Aegon N.V. AEG recently announced that the third tranche of its EUR300-million share repurchase program, approved in March, will commence from Oct 3, 2022 and likely close on or before Dec 15 of this year.
In the above-mentioned time frame, Aegon will buy back common shares worth EUR133 million to neutralize the dilutive impact of the 2022 interim dividend paid out in shares.
The repurchased shares will be held as treasury shares and utilized for paying out future stock dividends via shares. This decision follows the consent of AEG’s shareholders, majority (60%) of whom voted in favor of receiving the final dividend in the form of shares.
On the same day of announcing the duration of the third tranche of the authorized buyback plan, AEG also notified the completion of the second tranche of the same buyback program. The second tranche, spanning from Jul 7 to Sep 27, included repurchase of common shares worth of EUR107 million.
Aegon boasts an impressive history of returning shareholder value via share buybacks. Even the COVID--induced market volatilities — having forced most insurers to temporarily halt their share buyback activities — could not prevent AEG from conducting frequent share repurchases.
Continued share buybacks underpin the strong financial position of Aegon and its longstanding commitment to rewarding its shareholders with substantial capital.
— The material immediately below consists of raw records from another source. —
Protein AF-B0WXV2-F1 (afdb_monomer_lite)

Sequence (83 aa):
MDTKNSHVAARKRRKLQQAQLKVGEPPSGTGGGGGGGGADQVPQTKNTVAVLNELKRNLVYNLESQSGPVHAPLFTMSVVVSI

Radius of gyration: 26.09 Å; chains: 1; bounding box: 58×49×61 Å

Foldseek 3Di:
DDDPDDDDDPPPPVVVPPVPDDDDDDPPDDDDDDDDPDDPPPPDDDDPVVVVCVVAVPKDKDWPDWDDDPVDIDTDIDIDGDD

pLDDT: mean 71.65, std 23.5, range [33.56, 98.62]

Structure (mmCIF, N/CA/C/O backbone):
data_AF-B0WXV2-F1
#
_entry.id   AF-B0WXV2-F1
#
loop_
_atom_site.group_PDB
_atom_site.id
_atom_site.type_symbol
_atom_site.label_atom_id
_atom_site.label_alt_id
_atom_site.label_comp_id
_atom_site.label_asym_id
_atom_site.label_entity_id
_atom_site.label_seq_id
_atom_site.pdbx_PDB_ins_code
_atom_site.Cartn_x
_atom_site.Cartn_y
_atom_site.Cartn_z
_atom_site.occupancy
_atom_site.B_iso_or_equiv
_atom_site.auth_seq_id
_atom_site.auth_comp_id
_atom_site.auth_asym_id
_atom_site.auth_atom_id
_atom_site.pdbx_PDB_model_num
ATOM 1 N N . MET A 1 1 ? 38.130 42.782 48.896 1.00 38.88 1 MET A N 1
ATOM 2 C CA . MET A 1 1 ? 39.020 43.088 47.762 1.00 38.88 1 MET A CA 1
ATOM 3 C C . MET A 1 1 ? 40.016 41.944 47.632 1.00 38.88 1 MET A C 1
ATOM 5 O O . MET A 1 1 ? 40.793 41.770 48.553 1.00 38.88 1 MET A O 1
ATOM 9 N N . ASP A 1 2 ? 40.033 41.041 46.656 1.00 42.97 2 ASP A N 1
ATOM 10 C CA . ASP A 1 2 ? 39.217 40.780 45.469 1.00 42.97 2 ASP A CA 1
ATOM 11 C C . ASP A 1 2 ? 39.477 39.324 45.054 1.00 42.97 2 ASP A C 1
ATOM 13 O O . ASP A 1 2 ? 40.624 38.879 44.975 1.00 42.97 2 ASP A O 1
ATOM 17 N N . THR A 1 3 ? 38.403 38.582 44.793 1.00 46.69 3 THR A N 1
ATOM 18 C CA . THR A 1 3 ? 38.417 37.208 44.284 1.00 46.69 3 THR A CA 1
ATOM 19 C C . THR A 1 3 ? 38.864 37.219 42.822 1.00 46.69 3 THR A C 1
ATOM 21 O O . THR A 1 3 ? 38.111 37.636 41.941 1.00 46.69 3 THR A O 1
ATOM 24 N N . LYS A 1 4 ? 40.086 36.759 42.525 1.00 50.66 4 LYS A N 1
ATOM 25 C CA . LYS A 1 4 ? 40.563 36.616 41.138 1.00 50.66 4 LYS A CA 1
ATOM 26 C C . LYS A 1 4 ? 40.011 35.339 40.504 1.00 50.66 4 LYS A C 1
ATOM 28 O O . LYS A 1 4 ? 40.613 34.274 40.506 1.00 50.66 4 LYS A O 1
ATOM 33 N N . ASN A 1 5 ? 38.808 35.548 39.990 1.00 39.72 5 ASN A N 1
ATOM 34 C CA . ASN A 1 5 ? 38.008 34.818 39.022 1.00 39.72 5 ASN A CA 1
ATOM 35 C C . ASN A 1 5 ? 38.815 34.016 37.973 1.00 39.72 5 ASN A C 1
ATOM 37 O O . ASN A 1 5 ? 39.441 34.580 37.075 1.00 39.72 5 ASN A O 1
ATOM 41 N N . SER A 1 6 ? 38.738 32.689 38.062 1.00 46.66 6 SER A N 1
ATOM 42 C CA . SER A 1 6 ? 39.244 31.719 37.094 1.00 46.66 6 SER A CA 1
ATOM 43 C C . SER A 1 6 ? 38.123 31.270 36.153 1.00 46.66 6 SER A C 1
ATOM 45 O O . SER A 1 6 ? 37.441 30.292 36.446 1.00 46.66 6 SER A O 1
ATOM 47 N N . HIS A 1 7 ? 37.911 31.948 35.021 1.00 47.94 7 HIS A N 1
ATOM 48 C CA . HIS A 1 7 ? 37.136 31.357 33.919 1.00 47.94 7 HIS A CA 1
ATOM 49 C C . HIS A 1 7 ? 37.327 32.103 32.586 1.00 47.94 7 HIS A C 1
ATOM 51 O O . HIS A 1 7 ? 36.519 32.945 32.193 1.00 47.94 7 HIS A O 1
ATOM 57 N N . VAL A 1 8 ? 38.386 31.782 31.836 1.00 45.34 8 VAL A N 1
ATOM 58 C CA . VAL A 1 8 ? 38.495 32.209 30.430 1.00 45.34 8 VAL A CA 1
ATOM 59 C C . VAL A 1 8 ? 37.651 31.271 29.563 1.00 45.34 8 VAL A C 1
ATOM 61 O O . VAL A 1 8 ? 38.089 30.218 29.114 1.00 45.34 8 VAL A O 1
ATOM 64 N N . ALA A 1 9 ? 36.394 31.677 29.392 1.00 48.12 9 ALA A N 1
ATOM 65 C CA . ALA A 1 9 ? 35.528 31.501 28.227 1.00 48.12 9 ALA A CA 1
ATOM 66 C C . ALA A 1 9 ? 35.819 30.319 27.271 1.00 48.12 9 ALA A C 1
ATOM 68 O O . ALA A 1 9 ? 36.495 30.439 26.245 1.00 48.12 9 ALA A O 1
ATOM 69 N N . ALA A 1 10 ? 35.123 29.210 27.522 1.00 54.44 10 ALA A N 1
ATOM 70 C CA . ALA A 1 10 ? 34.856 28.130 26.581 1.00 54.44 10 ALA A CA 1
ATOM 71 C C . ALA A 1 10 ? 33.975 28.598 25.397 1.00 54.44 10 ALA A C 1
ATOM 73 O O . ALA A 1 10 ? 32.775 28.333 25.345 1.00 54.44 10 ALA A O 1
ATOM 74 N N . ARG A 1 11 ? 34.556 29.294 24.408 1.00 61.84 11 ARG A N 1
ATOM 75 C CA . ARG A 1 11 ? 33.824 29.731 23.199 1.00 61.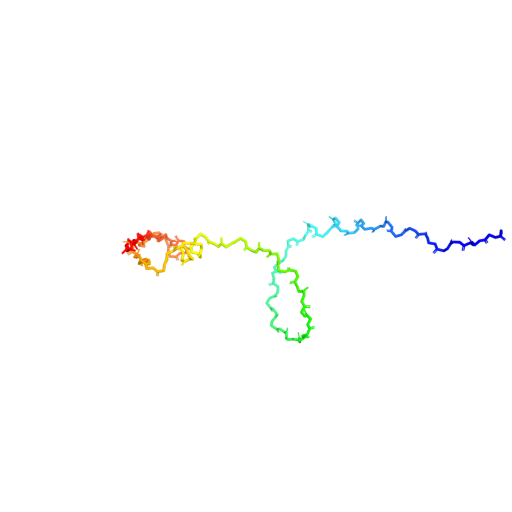84 11 ARG A CA 1
ATOM 76 C C . ARG A 1 11 ? 34.539 29.393 21.894 1.00 61.84 11 ARG A C 1
ATOM 78 O O . ARG A 1 11 ? 34.673 30.225 21.001 1.00 61.84 11 ARG A O 1
ATOM 85 N N . LYS A 1 12 ? 34.953 28.133 21.733 1.00 60.34 12 LYS A N 1
ATOM 86 C CA . LYS A 1 12 ? 35.376 27.612 20.420 1.00 60.34 12 LYS A CA 1
ATOM 87 C C . LYS A 1 12 ? 34.688 26.299 20.038 1.00 60.34 12 LYS A C 1
ATOM 89 O O . LYS A 1 12 ? 35.304 25.405 19.474 1.00 60.34 12 LYS A O 1
ATOM 94 N N . ARG A 1 13 ? 33.355 26.260 20.194 1.00 59.09 13 ARG A N 1
ATOM 95 C CA . ARG A 1 13 ? 32.419 25.290 19.566 1.00 59.09 13 ARG A CA 1
ATOM 96 C C . ARG A 1 13 ? 32.388 25.369 18.019 1.00 59.09 13 ARG A C 1
ATOM 98 O O . ARG A 1 13 ? 31.462 24.886 17.385 1.00 59.09 13 ARG A O 1
ATOM 105 N N . ARG A 1 14 ? 33.406 25.971 17.389 1.00 59.47 14 ARG A N 1
ATOM 106 C CA . ARG A 1 14 ? 33.500 26.200 15.936 1.00 59.47 14 ARG A CA 1
ATOM 107 C C . ARG A 1 14 ? 33.948 24.959 15.156 1.00 59.47 14 ARG A C 1
ATOM 109 O O . ARG A 1 14 ? 33.843 24.944 13.938 1.00 59.47 14 ARG A O 1
ATOM 116 N N . LYS A 1 15 ? 34.406 23.902 15.838 1.00 55.91 15 LYS A N 1
ATOM 117 C CA . LYS A 1 15 ? 34.719 22.620 15.183 1.00 55.91 15 LYS A CA 1
ATOM 118 C C . LYS A 1 15 ? 33.459 21.827 14.788 1.00 55.91 15 LYS A C 1
ATOM 120 O O . LYS A 1 15 ? 33.573 20.857 14.054 1.00 55.91 15 LYS A O 1
ATOM 125 N N . LEU A 1 16 ? 32.267 22.285 15.193 1.00 55.72 16 LEU A N 1
ATOM 126 C CA . LEU A 1 16 ? 30.988 21.674 14.814 1.00 55.72 16 LEU A CA 1
ATOM 127 C C . LEU A 1 16 ? 30.552 21.983 13.365 1.00 55.72 16 LEU A C 1
ATOM 129 O O . LEU A 1 16 ? 29.610 21.370 12.892 1.00 55.72 16 LEU A O 1
ATOM 133 N N . GLN A 1 17 ? 31.231 22.870 12.624 1.00 59.53 17 GLN A N 1
ATOM 134 C CA . GLN A 1 17 ? 30.822 23.185 11.243 1.00 59.53 17 GLN A CA 1
ATOM 135 C C . GLN A 1 17 ? 31.570 22.386 10.157 1.00 59.53 17 GLN A C 1
ATOM 137 O O . GLN A 1 17 ? 31.114 22.338 9.021 1.00 59.53 17 GLN A O 1
ATOM 142 N N . GLN A 1 18 ? 32.684 21.713 10.477 1.00 57.41 18 GLN A N 1
ATOM 143 C CA . GLN A 1 18 ? 33.478 20.974 9.473 1.00 57.41 18 GLN A CA 1
ATOM 144 C C . GLN A 1 18 ? 33.128 19.485 9.333 1.00 57.41 18 GLN A C 1
ATOM 146 O O . GLN A 1 18 ? 33.680 18.819 8.464 1.00 57.41 18 GLN A O 1
ATOM 151 N N . ALA A 1 19 ? 32.196 18.949 10.125 1.00 50.75 19 ALA A N 1
ATOM 152 C CA . ALA A 1 19 ? 31.766 17.554 9.984 1.00 50.75 19 ALA A CA 1
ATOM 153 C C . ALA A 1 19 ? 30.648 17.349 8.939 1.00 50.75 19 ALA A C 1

Apart from share buybacks, AEG resorts to annual dividend hikes. The insurer has been a regular dividend-paying company since 2013. The latest raise in the final dividend was proposed during AEG’s fourth-quarter 2021 result announcement.
A solid balance sheet and sound growth in free cash flows are expected to have aided Aegon in implementing accelerated and prudent capital-deployment measures. While announcing second-quarter 2022 results, management projected a cumulative free cash flow of minimum EUR2.2 billion over the 2021-2023 period, higher than the EUR1.4-1.6 billion target fixed on the 2020 Capital Markets Day. Increased availability of free cash flows will motivate the insurer to allocate more capital in the days ahead.
Similar to Aegon, other insurers like Marsh & McLennan Companies, Inc. MMC, Lincoln National Corporation LNC and RenaissanceRe Holdings Ltd. RNR embraced tactical capital-management moves in the first half fo 2022.
Marsh & McLennan bought back 7 million shares worth $1.1 billion. MMC had around $5.2 billion left to be authorized for share buybacks as of Jun 30, 2022. In July 2022, MMC’s board of directors approved a 10% hike in its quarterly dividend.
Lincoln National returned $657 million to its shareholders via $500 million of share buybacks and common dividends worth $157 million. As of Jun 30, 2022, LNC had $764 million remaining under its authorized share repurchase program. In November 2021, LNC’s board of directors approved a 7% hike in its quarterly dividend.
RenaissanceRe bought back shares worth $137.5 million and paid out common dividends worth $32.4 million in the first half of 2022. RNR had $475.2 million left to be authorized for share buybacks as of Jun 30, 2022. In February 2022, RNR’s board of directors approved a 2.8% hike in the quarterly dividend.